40. Ground nos. 2 and 3 are thus allowed, and ground no. 4 is dismissed.
41. By way of additional ground, the assessee has raised the following grievance:
Non-applicability of provision of section 44C of the Income-tax Act, 1961 (Act)
Based on the facts and circumstances of the case and in law, the learned AO be directed to allow the deduction for entire expenses incurred at the head office as is attributable to the business of the Appellant in India, and not restrict the same by applying the provisions of section 44C of the Act, on the basis that the provisions of section 44C of the Act does not apply to the Appellant in accordance with the provisions of Article 25 – ‘Non-Discrimination’ of the Double Taxation Avoidance Agreement entered between the Government of India and Government of Korea.
42. Learned counsel for the assessee submits that the issue now being raised is a purely legal issue which could not inadvertently be raised earlier.

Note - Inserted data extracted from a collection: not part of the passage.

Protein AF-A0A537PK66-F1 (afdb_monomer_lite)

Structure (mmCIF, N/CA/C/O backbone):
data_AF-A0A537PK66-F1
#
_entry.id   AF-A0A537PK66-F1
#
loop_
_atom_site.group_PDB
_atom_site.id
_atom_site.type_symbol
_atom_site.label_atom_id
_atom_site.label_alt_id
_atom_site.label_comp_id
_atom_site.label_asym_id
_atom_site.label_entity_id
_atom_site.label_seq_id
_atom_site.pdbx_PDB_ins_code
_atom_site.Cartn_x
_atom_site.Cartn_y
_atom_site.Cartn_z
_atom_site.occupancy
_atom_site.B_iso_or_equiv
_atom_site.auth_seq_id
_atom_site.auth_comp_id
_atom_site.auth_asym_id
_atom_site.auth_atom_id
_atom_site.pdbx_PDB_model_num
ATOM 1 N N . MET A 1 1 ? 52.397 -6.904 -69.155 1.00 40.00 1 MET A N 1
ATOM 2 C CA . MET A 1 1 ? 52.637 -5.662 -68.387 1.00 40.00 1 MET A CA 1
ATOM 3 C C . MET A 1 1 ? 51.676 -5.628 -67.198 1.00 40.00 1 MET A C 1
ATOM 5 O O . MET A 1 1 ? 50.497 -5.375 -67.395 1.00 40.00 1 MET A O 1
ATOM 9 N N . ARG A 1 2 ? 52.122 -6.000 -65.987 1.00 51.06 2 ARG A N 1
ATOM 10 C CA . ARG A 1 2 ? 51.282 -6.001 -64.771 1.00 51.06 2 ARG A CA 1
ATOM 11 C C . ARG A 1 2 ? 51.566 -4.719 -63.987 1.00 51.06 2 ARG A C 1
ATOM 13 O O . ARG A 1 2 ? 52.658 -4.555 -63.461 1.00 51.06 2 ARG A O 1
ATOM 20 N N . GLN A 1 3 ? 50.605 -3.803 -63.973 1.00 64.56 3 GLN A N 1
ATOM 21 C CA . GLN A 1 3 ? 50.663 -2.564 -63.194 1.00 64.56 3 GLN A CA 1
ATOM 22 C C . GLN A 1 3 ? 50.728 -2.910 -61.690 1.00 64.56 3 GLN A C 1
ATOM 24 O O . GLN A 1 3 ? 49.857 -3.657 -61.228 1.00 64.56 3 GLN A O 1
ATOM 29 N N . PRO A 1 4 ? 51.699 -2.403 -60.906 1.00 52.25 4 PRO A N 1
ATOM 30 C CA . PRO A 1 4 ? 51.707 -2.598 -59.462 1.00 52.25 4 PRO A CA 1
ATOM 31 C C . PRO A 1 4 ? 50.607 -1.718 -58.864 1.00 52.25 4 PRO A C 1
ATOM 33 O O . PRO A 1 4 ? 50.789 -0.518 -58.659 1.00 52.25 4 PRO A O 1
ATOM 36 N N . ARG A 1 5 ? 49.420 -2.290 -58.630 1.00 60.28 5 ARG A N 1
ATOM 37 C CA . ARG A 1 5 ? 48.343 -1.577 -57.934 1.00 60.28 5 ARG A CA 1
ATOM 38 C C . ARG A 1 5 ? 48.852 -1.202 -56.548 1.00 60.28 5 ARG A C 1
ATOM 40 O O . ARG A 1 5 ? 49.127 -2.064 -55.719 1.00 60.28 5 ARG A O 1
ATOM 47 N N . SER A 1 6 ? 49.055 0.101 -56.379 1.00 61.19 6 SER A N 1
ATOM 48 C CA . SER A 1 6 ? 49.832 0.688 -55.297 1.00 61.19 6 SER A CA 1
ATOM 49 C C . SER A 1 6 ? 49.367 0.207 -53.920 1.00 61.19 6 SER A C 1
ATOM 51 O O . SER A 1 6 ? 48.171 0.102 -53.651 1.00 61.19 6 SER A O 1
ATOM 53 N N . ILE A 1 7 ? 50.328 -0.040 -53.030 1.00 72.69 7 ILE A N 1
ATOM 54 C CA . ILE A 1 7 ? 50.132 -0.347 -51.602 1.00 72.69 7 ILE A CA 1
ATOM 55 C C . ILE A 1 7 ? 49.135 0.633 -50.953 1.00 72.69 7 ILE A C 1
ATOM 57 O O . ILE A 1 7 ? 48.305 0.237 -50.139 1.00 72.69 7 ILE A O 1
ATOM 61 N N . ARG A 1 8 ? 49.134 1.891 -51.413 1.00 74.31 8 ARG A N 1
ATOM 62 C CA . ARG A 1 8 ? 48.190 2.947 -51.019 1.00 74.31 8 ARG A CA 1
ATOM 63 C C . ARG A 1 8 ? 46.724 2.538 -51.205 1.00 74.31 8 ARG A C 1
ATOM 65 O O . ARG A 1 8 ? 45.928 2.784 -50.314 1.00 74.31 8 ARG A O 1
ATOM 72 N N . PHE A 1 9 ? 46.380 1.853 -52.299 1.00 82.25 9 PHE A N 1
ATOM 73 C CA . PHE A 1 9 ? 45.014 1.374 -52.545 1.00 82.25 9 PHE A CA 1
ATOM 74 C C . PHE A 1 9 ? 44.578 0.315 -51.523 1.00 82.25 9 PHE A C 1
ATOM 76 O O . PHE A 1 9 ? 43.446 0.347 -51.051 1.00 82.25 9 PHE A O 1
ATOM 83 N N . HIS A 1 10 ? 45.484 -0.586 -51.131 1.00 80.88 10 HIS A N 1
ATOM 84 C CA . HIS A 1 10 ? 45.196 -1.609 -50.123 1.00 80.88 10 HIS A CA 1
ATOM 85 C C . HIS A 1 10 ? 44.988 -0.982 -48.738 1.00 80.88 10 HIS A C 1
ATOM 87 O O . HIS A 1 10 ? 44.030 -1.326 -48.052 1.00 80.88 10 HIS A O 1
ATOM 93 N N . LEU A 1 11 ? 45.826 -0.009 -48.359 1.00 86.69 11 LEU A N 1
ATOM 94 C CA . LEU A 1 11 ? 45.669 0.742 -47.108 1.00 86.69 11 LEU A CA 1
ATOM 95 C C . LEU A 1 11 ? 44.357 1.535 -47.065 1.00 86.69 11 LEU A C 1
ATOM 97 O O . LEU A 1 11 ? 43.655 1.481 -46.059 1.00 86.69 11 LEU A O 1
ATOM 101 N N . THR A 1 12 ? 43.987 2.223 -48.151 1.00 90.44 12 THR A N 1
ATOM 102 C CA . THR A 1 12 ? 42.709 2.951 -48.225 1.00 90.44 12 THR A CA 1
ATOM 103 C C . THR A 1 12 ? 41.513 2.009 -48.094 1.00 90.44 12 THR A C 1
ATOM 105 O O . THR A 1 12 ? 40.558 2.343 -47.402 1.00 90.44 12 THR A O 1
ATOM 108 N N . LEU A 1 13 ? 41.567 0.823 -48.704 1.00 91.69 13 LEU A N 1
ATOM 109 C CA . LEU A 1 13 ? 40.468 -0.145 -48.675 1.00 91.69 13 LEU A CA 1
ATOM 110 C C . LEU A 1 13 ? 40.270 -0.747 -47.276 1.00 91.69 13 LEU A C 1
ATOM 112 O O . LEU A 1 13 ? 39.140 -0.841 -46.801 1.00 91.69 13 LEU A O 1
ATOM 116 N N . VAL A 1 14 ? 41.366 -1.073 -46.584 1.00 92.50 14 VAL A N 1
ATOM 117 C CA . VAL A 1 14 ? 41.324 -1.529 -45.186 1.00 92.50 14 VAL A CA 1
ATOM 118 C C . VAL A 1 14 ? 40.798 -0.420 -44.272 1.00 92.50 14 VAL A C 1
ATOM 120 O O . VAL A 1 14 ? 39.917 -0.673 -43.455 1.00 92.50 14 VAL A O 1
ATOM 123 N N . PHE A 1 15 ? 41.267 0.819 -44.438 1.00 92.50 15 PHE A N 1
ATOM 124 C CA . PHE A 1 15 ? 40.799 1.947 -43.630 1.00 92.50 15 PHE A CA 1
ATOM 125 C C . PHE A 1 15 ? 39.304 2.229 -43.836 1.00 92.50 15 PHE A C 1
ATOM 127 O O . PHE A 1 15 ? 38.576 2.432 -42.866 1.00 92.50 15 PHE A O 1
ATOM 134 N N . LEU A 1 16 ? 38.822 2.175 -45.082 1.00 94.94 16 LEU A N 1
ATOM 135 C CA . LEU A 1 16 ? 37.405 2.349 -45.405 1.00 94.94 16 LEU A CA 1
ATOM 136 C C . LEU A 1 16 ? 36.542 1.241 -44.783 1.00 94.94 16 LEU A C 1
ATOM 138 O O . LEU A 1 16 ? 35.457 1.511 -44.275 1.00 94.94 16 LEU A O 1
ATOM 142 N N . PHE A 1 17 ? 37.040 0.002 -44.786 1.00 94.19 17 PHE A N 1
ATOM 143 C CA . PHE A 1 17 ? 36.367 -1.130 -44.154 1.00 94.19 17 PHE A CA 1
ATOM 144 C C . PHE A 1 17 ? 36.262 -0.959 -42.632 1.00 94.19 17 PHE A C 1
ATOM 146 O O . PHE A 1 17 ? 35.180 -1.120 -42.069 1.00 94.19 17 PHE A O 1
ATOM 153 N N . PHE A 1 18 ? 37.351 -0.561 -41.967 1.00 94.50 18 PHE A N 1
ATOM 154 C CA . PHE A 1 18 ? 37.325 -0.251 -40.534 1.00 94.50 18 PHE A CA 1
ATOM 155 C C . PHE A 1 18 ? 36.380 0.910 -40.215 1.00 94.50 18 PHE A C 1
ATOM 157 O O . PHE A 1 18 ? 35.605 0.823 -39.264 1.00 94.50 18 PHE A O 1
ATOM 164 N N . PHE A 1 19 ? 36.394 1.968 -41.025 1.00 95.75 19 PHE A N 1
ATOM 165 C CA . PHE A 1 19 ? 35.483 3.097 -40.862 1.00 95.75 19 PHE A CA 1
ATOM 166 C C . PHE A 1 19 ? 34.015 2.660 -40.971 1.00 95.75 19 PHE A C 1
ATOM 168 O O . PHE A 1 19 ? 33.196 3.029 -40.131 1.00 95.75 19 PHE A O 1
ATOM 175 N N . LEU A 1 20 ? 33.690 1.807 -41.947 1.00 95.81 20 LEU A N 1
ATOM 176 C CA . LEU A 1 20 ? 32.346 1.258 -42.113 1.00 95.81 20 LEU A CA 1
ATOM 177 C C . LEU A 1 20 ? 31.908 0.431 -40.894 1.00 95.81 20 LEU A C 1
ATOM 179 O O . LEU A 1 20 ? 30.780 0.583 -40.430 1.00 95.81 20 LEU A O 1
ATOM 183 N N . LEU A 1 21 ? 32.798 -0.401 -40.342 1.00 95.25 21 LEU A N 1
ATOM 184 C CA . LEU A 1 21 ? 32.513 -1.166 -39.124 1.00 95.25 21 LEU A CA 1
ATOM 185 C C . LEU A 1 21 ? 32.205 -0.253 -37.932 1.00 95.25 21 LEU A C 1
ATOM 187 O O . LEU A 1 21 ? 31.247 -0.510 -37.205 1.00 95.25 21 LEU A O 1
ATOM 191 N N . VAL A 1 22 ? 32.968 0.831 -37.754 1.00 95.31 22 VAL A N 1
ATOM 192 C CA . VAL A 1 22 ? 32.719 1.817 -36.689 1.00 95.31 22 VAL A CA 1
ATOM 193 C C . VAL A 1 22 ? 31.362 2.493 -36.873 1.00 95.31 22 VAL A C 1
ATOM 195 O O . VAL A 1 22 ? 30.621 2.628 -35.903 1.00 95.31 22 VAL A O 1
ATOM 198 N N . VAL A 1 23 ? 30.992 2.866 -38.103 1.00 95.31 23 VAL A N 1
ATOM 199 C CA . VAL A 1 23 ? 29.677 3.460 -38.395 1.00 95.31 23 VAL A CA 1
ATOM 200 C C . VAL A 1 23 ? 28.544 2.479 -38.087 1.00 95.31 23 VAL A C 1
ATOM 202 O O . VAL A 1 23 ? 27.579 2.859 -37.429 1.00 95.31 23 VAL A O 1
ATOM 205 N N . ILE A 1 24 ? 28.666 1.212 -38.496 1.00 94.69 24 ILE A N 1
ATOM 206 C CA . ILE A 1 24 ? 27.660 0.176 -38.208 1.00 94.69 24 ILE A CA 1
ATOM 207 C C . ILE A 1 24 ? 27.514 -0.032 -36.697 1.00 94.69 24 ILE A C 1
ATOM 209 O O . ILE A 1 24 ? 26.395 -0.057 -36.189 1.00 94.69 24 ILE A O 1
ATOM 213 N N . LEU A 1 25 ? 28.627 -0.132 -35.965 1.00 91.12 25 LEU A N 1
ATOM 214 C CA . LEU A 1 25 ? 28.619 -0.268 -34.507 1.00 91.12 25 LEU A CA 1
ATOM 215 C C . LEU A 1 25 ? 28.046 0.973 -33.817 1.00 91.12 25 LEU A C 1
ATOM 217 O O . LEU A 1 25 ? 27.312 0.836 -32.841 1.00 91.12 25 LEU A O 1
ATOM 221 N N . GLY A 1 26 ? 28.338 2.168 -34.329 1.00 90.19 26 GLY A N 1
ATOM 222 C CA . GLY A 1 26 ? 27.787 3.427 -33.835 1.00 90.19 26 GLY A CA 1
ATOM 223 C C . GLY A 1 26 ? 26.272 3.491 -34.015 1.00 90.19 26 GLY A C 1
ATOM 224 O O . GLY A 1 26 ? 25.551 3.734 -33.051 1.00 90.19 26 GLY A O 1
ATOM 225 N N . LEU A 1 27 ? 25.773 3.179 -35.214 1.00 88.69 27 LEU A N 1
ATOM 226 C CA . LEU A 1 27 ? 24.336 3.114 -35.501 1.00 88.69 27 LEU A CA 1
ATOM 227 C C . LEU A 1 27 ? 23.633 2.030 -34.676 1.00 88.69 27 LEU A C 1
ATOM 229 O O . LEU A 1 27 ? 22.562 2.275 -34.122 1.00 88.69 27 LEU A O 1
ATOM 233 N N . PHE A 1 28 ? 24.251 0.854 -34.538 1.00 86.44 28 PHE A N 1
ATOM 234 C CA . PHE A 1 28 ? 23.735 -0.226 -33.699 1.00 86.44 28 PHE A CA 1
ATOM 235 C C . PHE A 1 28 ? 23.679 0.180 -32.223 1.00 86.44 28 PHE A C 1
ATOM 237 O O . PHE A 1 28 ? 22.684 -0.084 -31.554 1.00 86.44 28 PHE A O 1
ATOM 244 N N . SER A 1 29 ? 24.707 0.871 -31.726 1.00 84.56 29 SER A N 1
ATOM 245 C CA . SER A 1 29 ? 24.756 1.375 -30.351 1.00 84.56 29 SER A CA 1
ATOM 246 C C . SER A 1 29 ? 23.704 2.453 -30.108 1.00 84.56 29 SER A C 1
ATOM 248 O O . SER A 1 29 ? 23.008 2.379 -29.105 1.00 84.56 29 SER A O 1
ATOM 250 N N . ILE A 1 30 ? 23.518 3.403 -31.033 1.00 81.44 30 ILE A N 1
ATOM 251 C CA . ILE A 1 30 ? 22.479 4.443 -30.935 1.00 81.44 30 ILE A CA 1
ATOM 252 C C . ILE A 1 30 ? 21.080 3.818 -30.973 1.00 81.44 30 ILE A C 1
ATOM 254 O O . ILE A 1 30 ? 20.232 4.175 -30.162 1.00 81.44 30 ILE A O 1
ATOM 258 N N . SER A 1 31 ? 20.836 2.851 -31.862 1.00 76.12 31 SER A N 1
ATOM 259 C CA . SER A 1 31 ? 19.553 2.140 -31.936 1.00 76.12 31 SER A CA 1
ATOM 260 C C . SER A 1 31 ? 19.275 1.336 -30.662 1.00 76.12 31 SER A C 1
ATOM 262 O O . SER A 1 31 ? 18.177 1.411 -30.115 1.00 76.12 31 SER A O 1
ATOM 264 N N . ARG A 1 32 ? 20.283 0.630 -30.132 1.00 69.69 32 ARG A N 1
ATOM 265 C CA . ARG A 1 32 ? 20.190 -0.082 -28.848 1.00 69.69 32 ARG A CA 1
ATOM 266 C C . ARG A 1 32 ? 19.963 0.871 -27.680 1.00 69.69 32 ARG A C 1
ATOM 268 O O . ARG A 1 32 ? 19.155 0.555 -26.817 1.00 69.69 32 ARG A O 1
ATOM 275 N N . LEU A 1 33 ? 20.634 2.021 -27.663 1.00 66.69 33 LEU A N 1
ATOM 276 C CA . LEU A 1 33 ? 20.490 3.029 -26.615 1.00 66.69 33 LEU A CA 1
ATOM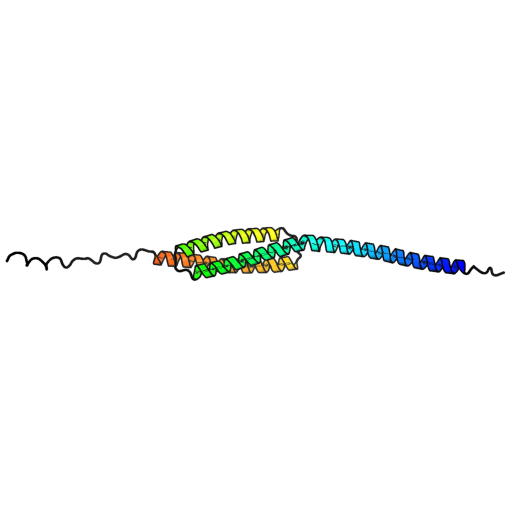 277 C C . LEU A 1 33 ? 19.125 3.722 -26.691 1.00 66.69 33 LEU A C 1
ATOM 279 O O . LEU A 1 33 ? 18.525 3.964 -25.658 1.00 66.69 33 LEU A O 1
ATOM 283 N N . SER A 1 34 ? 18.585 3.959 -27.890 1.00 61.94 34 SER A N 1
ATOM 284 C CA . SER A 1 34 ? 17.223 4.473 -28.089 1.00 61.94 34 SER A CA 1
ATOM 285 C C . SER A 1 34 ? 16.161 3.473 -27.619 1.00 61.94 34 SER A C 1
ATOM 287 O O . SER A 1 34 ? 15.219 3.868 -26.940 1.00 61.94 34 SER A O 1
ATOM 289 N N . ASN A 1 35 ? 16.350 2.181 -27.898 1.00 56.34 35 ASN A N 1
ATOM 290 C CA . ASN A 1 35 ? 15.455 1.114 -27.440 1.00 56.34 35 ASN A CA 1
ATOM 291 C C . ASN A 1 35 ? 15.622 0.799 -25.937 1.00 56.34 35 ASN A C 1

It is pointed out in the light of NTPC Vs CIT [(1999) 229 ITR 383 (SC)], such an issue can be legitimately raised even at this stage before the Tribunal. He, however, fairly submits that as this aspect of the matter has not been examined by any of the authorities below at any stage, in all fairness, the additional ground is required to be remitted to the file of the Assessing Officer for adjudication on merits. Learned Departmental Representative fairly does not oppose the prayer so made by the learned counsel for the assesseee.
43. In view of the above discussions, as also bearing in mind the entirety of the case, we admit the additional ground of appeal but remit the matter to the file of the Assessing Officer for adjudication on merits. Ordered, accordingly.
44. The additional ground of appeal is thus admitted and allowed for statistical purposes.
45. In the result, the appeal is partly allowed in the terms indicated above.
46. We will now take up the cross objections.
47. Turning to the cross-objections filed by the Assessing Officer, learned representatives fairly submit that as the assessee is not pressing the ground no. 4, i.e. against the taxability of interest income received by the permanent establishment from its head office, the issues raised in the cross-objections are rendered academic, and do not call for any specific adjudication. The cross-objections are thus liable to be dismissed as infructuous.
48. In the result, the cross-objections are dismissed.
49. To sum up, while the appeal is partly allowed, the cross-objections are dismissed as infructuous. Pronounced in the open court today on the 27th day of June, 2022.